━━ EXERCISE INPUT

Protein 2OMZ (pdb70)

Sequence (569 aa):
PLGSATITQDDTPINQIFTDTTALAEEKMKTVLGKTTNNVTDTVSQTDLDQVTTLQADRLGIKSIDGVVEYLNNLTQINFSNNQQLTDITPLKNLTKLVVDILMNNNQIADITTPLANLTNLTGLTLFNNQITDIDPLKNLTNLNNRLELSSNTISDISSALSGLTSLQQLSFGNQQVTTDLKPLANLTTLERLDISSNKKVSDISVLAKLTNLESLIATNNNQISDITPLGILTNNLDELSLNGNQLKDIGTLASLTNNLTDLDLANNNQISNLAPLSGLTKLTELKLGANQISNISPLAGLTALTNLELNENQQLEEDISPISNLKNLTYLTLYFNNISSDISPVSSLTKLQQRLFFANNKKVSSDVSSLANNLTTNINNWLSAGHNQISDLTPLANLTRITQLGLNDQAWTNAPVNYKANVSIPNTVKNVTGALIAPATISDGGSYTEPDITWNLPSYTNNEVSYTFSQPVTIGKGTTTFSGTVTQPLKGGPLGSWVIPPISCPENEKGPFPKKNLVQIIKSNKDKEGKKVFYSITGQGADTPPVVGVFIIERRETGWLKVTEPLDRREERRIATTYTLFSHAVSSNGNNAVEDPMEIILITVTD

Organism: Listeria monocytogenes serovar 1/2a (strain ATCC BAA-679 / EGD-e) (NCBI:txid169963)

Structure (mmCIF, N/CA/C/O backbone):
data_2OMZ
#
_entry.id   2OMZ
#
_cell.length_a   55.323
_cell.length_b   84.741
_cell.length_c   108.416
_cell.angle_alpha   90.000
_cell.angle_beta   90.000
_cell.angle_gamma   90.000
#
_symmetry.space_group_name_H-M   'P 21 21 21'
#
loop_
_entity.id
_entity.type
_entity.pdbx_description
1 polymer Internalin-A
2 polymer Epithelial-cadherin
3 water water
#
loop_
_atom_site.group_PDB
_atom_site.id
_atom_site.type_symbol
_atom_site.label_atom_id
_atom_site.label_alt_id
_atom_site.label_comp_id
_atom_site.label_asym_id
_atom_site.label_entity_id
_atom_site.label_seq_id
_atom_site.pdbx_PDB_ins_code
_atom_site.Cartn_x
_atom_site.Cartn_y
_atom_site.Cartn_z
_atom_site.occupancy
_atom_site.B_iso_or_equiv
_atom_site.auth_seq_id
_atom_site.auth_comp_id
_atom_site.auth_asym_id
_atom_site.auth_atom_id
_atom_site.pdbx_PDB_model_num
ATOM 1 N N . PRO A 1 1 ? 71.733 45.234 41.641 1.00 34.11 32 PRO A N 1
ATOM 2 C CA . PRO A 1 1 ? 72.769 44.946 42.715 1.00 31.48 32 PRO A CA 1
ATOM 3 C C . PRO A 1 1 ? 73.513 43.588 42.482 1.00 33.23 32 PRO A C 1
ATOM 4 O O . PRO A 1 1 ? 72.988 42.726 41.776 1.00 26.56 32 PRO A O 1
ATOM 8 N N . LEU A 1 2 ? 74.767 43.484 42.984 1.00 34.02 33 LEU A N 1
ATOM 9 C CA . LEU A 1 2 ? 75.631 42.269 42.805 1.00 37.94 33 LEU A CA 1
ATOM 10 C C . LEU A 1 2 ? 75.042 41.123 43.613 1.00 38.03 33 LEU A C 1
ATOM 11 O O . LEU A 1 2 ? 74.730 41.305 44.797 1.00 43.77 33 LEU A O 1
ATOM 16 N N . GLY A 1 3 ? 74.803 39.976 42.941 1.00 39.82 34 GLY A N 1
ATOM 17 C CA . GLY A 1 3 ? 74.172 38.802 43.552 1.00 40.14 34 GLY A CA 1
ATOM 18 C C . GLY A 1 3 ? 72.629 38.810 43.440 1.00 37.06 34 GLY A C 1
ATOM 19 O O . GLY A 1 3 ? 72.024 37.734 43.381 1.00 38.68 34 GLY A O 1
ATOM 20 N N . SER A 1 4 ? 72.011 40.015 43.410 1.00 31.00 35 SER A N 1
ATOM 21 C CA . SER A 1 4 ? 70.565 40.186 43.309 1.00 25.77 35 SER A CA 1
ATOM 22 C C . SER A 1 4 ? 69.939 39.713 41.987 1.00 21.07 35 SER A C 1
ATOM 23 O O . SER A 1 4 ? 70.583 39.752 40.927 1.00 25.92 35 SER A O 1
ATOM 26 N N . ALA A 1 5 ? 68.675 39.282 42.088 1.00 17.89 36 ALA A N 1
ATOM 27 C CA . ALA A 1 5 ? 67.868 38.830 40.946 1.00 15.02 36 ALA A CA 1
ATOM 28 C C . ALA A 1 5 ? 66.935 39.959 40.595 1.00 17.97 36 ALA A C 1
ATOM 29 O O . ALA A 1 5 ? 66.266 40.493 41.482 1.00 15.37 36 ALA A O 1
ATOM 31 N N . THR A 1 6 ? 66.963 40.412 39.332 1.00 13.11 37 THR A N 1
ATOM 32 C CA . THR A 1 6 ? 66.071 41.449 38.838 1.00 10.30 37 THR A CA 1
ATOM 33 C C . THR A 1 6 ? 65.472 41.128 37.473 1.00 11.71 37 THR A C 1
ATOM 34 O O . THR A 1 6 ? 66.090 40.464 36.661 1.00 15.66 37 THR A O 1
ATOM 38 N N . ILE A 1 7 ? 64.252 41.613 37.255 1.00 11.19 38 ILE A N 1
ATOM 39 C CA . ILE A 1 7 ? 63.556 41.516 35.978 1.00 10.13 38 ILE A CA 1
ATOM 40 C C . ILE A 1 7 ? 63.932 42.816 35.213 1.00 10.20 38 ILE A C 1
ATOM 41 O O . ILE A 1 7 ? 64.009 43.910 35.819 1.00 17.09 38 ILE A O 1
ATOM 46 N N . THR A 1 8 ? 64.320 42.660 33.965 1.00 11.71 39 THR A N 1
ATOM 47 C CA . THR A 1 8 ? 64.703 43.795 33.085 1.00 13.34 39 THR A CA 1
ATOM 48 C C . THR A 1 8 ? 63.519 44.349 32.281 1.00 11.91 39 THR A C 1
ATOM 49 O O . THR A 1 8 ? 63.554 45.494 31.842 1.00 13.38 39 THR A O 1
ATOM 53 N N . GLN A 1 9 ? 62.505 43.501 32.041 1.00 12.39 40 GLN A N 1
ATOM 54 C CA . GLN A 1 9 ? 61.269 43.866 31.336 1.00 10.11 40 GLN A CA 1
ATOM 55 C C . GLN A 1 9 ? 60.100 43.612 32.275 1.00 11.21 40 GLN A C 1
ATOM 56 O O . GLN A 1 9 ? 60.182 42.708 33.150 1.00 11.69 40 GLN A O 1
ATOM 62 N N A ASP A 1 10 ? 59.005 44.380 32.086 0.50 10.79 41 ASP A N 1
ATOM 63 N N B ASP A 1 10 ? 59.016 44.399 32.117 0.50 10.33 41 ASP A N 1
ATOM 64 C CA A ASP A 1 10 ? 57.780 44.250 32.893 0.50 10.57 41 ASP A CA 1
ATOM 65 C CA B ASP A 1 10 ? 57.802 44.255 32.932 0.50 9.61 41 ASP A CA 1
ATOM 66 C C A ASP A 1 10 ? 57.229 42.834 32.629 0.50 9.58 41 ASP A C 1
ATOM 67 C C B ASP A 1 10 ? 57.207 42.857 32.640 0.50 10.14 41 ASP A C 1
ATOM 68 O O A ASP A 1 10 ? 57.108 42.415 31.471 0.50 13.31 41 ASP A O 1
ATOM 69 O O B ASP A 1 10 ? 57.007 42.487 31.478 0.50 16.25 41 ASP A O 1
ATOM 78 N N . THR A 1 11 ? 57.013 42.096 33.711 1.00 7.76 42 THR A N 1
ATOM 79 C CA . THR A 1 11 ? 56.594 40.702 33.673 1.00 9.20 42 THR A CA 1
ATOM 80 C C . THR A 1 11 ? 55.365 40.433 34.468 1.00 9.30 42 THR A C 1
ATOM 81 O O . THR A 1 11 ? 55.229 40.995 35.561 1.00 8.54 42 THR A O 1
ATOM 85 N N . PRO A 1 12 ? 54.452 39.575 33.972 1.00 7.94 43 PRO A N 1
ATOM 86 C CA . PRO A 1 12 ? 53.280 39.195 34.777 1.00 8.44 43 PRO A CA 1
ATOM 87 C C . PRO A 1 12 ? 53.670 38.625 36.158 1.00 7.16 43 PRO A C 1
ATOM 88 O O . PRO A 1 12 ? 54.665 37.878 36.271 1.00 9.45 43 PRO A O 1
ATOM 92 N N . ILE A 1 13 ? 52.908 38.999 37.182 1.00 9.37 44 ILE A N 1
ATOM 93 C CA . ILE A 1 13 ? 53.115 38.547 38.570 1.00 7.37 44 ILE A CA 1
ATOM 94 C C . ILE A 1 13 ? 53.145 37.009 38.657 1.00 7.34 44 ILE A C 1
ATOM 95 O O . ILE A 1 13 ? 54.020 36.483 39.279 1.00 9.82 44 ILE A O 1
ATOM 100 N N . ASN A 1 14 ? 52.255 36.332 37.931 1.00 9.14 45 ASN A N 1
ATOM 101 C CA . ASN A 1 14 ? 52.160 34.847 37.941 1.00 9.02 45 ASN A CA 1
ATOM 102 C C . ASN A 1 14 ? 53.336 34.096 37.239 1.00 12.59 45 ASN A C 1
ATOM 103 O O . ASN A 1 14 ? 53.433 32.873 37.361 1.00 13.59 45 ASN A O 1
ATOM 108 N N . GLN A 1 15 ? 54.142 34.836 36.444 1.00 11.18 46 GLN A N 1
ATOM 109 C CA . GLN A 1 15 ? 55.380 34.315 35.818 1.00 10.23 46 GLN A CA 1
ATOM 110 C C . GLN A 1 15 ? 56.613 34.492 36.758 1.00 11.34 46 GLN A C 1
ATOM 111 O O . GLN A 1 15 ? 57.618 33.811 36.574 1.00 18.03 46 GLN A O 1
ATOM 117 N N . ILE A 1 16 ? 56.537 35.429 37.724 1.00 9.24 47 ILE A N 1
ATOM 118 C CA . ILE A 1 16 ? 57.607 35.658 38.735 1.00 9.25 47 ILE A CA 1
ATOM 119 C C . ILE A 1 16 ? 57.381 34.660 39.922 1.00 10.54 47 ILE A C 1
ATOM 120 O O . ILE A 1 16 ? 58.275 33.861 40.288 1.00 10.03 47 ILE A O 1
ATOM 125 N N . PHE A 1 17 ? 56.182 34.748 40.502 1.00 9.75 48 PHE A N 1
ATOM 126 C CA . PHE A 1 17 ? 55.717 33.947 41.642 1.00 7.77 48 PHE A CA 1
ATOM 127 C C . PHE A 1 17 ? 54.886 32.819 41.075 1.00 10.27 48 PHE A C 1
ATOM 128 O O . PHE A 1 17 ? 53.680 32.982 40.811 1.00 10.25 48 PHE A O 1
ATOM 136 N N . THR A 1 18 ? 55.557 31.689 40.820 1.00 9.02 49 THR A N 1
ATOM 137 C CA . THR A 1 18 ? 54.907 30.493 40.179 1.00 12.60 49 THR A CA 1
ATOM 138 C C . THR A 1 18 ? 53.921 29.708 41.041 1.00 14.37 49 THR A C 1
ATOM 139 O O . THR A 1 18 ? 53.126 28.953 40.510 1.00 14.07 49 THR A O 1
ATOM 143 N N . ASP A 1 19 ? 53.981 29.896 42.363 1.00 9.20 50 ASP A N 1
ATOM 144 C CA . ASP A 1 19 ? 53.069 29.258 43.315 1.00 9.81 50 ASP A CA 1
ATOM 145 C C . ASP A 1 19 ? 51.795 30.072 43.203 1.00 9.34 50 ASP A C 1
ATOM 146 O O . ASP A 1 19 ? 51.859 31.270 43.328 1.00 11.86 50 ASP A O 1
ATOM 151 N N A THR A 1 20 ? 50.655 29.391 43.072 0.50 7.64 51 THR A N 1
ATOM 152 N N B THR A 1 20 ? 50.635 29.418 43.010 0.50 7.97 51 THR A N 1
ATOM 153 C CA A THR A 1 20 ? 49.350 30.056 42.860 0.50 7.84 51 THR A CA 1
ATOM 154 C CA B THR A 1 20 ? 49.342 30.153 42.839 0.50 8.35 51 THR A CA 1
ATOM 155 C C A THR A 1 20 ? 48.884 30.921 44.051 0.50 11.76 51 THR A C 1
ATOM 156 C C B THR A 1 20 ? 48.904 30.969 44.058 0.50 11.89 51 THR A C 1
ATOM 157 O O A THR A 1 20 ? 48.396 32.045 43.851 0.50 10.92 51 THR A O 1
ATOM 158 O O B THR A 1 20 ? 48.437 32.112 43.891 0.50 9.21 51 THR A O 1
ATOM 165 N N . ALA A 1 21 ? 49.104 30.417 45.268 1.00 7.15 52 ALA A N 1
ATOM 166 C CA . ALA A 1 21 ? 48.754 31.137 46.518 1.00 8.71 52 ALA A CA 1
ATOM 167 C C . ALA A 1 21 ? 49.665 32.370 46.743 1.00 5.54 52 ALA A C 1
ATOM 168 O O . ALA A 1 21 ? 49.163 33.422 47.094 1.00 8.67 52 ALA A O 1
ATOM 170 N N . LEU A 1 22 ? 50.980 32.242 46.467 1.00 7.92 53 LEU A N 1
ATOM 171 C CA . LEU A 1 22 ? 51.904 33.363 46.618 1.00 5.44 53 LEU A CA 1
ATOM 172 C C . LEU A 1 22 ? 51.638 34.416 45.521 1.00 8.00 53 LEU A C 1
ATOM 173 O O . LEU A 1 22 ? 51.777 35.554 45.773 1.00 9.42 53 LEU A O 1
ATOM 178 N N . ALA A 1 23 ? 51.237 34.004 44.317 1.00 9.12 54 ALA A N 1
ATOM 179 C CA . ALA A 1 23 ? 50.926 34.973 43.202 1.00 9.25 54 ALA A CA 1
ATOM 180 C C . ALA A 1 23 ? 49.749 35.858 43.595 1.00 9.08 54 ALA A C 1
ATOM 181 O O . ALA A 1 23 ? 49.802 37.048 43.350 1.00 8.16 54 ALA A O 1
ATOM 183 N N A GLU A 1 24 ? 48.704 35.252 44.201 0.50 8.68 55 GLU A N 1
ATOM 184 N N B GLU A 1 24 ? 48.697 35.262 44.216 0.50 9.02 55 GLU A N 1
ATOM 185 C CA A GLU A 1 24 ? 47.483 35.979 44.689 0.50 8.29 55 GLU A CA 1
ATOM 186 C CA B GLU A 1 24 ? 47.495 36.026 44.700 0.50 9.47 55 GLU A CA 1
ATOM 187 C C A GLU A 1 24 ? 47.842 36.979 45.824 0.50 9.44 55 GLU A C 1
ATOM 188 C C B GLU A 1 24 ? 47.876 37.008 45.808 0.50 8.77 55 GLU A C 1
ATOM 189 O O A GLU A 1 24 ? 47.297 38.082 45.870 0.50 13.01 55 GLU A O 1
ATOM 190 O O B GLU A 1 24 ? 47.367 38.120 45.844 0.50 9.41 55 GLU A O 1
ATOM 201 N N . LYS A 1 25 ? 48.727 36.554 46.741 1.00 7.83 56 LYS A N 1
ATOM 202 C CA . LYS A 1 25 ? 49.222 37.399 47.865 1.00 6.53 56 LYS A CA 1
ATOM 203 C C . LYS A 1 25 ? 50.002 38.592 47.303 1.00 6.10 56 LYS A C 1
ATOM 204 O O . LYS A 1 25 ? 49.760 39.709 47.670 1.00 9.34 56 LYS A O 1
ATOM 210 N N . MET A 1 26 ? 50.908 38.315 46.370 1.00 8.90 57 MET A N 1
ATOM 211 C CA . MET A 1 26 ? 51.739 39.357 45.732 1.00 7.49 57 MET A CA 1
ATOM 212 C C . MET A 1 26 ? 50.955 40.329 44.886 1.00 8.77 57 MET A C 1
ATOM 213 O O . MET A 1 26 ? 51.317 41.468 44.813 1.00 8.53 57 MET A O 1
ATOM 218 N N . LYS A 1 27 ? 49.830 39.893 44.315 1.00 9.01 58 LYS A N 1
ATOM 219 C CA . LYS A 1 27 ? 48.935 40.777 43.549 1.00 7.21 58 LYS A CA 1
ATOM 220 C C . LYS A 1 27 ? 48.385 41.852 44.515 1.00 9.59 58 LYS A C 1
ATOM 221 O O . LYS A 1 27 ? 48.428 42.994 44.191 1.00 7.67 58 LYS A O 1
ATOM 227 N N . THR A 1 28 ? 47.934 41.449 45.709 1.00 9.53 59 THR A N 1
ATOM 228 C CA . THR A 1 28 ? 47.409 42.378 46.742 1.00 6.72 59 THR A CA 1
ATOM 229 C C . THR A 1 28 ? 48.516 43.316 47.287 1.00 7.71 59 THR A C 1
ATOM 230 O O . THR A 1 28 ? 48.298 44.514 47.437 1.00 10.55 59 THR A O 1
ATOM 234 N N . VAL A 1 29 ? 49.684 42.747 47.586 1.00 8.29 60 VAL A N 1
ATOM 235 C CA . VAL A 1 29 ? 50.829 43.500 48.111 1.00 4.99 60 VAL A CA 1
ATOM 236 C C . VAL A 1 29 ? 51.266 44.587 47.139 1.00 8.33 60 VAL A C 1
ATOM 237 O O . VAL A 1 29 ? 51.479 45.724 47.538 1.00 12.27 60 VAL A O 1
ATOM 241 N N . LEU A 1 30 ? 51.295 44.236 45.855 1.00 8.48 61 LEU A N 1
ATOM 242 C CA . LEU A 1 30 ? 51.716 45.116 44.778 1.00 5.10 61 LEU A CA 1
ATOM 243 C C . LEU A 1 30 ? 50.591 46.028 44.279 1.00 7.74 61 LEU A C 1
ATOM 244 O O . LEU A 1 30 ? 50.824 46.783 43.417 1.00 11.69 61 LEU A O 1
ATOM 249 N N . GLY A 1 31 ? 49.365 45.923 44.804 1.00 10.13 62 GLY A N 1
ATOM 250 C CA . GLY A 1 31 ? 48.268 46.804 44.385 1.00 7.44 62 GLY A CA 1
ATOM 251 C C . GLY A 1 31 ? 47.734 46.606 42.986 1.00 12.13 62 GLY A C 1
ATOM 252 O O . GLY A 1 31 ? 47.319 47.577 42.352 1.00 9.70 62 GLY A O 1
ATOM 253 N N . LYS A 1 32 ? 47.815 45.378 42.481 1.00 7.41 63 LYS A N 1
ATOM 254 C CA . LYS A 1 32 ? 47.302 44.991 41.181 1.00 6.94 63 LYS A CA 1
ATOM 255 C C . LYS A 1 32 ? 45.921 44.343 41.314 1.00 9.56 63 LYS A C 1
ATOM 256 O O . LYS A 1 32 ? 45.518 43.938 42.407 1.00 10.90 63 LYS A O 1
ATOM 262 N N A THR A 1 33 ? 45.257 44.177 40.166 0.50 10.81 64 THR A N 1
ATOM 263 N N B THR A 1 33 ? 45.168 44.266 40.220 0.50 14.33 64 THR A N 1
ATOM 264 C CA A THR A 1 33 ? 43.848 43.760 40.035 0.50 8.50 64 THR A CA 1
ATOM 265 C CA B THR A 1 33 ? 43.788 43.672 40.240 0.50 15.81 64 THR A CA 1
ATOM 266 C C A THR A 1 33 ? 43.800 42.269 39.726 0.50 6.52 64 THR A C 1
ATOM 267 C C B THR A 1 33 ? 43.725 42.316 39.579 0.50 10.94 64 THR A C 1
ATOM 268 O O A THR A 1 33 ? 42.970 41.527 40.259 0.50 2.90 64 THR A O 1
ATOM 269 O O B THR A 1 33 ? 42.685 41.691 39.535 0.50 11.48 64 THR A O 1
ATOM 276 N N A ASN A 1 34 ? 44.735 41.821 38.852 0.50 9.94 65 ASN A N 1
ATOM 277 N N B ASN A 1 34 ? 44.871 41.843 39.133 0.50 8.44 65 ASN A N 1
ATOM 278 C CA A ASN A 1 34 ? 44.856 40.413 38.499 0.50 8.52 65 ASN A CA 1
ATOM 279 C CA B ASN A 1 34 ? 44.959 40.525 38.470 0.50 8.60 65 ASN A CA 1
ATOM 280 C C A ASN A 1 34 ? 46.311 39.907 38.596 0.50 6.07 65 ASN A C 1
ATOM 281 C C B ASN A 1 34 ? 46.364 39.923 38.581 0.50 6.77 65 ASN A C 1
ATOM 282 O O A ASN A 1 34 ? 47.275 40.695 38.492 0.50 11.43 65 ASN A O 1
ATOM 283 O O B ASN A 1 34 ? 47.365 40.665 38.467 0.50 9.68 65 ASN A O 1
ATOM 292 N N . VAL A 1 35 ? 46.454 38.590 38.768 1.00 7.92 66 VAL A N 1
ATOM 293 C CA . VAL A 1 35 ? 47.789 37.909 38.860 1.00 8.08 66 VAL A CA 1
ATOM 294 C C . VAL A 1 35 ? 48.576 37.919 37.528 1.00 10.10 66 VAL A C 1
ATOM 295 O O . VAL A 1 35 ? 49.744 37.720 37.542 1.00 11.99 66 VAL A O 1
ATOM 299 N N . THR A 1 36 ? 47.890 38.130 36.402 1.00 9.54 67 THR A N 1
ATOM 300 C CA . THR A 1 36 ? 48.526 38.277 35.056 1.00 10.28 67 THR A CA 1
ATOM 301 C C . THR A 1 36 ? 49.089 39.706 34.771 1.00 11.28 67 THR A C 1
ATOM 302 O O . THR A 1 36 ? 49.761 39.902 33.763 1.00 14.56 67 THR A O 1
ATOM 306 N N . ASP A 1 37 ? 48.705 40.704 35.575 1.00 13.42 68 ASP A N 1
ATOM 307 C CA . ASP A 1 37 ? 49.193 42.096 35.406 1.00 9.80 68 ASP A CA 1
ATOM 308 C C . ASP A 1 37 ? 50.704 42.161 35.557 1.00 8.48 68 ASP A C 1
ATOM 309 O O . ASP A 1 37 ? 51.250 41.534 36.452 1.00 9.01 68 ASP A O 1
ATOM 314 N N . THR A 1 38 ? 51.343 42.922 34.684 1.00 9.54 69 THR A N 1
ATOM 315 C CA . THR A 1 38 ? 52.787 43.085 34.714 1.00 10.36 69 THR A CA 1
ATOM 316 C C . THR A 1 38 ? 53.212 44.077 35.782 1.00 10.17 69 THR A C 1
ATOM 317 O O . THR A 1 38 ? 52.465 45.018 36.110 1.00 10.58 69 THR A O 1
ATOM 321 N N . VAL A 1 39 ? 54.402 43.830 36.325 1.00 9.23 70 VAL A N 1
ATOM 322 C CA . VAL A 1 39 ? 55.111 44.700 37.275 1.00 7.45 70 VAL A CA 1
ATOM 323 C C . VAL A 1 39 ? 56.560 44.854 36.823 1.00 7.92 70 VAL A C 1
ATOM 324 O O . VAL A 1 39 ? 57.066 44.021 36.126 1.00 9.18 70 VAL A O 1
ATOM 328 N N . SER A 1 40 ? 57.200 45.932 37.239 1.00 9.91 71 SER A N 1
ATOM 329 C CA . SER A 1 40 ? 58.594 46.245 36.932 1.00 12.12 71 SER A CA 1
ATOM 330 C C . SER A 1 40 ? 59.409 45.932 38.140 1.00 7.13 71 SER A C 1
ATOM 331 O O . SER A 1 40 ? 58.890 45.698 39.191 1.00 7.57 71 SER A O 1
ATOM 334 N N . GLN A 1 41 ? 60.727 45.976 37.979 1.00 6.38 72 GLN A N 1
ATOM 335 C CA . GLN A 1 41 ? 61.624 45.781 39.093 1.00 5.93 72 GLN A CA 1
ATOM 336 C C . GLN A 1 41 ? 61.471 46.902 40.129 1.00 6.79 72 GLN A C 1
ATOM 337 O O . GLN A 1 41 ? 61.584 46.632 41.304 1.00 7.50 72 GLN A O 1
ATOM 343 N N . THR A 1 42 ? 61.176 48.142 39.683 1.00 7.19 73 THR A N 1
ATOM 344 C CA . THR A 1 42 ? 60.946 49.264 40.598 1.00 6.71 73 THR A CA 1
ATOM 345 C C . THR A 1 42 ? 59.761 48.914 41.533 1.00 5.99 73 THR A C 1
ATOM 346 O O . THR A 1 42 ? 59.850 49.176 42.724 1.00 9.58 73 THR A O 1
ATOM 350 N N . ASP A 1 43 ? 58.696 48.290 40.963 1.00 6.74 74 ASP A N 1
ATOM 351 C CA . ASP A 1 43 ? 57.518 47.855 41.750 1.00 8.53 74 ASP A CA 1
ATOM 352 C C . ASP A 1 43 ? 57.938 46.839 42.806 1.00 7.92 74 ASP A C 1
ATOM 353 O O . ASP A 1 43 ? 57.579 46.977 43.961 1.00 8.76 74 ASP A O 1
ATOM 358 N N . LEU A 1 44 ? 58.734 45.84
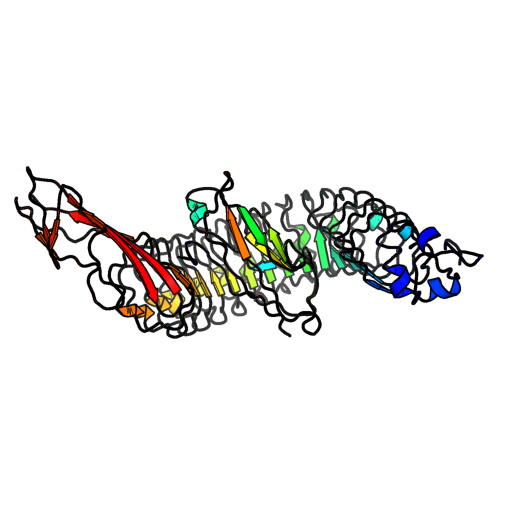1 42.392 1.00 6.21 75 LEU A N 1
ATOM 359 C CA . LEU A 1 44 ? 59.202 44.767 43.314 1.00 6.26 75 LEU A CA 1
ATOM 360 C C . LEU A 1 44 ? 60.146 45.292 44.396 1.00 6.88 75 LEU A C 1
ATOM 361 O O . LEU A 1 44 ? 60.111 44.805 45.544 1.00 8.76 75 LEU A O 1
ATOM 366 N N . ASP A 1 45 ? 60.913 46.362 44.081 1.00 7.87 76 ASP A N 1
ATOM 367 C CA . ASP A 1 45 ? 61.839 46.980 45.034 1.00 8.60 76 ASP A CA 1
ATOM 368 C C . ASP A 1 45 ? 61.157 47.717 46.189 1.00 8.51 76 ASP A C 1
ATOM 369 O O . ASP A 1 45 ? 61.825 48.037 47.168 1.00 9.54 76 ASP A O 1
ATOM 374 N N . GLN A 1 46 ? 59.848 48.026 46.052 1.00 10.60 77 GLN A N 1
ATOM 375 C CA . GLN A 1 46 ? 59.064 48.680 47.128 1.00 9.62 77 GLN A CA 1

━━━━

▸ PROBLEM:
In the entries above, restate word for word the lines between the one holding "ATOM 189 O O" and the one holding "ATOM 253 N N", inclusive, and nothing besides.

▸ RESPONSE TO THE EXERCISE:
ATOM 189 O O A GLU A 1 24 ? 47.297 38.082 45.870 0.50 13.01 55 GLU A O 1
ATOM 190 O O B GLU A 1 24 ? 47.367 38.120 45.844 0.50 9.41 55 GLU A O 1
ATOM 201 N N . LYS A 1 25 ? 48.727 36.554 46.741 1.00 7.83 56 LYS A N 1
ATOM 202 C CA . LYS A 1 25 ? 49.222 37.399 47.865 1.00 6.53 56 LYS A CA 1
ATOM 203 C C . LYS A 1 25 ? 50.002 38.592 47.303 1.00 6.10 56 LYS A C 1
ATOM 204 O O . LYS A 1 25 ? 49.760 39.709 47.670 1.00 9.34 56 LYS A O 1
ATOM 210 N N . MET A 1 26 ? 50.908 38.315 46.370 1.00 8.90 57 MET A N 1
ATOM 211 C CA . MET A 1 26 ? 51.739 39.357 45.732 1.00 7.49 57 MET A CA 1
ATOM 212 C C . MET A 1 26 ? 50.955 40.329 44.886 1.00 8.77 57 MET A C 1
ATOM 213 O O . MET A 1 26 ? 51.317 41.468 44.813 1.00 8.53 57 MET A O 1
ATOM 218 N N . LYS A 1 27 ? 49.830 39.893 44.315 1.00 9.01 58 LYS A N 1
ATOM 219 C CA . LYS A 1 27 ? 48.935 40.777 43.549 1.00 7.21 58 LYS A CA 1
ATOM 220 C C . LYS A 1 27 ? 48.385 41.852 44.515 1.00 9.59 58 LYS A C 1
ATOM 221 O O . LYS A 1 27 ? 48.428 42.994 44.191 1.00 7.67 58 LYS A O 1
ATOM 227 N N . THR A 1 28 ? 47.934 41.449 45.709 1.00 9.53 59 THR A N 1
ATOM 228 C CA . THR A 1 28 ? 47.409 42.378 46.742 1.00 6.72 59 THR A CA 1
ATOM 229 C C . THR A 1 28 ? 48.516 43.316 47.287 1.00 7.71 59 THR A C 1
ATOM 230 O O . THR A 1 28 ? 48.298 44.514 47.437 1.00 10.55 59 THR A O 1
ATOM 234 N N . VAL A 1 29 ? 49.684 42.747 47.586 1.00 8.29 60 VAL A N 1
ATOM 235 C CA . VAL A 1 29 ? 50.829 43.500 48.111 1.00 4.99 60 VAL A CA 1
ATOM 236 C C . VAL A 1 29 ? 51.266 44.587 47.139 1.00 8.33 60 VAL A C 1
ATOM 237 O O . VAL A 1 29 ? 51.479 45.724 47.538 1.00 12.27 60 VAL A O 1
ATOM 241 N N . LEU A 1 30 ? 51.295 44.236 45.855 1.00 8.48 61 LEU A N 1
ATOM 242 C CA . LEU A 1 30 ? 51.716 45.116 44.778 1.00 5.10 61 LEU A CA 1
ATOM 243 C C . LEU A 1 30 ? 50.591 46.028 44.279 1.00 7.74 61 LEU A C 1
ATOM 244 O O . LEU A 1 30 ? 50.824 46.783 43.417 1.00 11.69 61 LEU A O 1
ATOM 249 N N . GLY A 1 31 ? 49.365 45.923 44.804 1.00 10.13 62 GLY A N 1
ATOM 250 C CA . GLY A 1 31 ? 48.268 46.804 44.385 1.00 7.44 62 GLY A CA 1
ATOM 251 C C . GLY A 1 31 ? 47.734 46.606 42.986 1.00 12.13 62 GLY A C 1
ATOM 252 O O . GLY A 1 31 ? 47.319 47.577 42.352 1.00 9.70 62 GLY A O 1
ATOM 253 N N . LYS A 1 32 ? 47.815 45.378 42.481 1.00 7.41 63 LYS A N 1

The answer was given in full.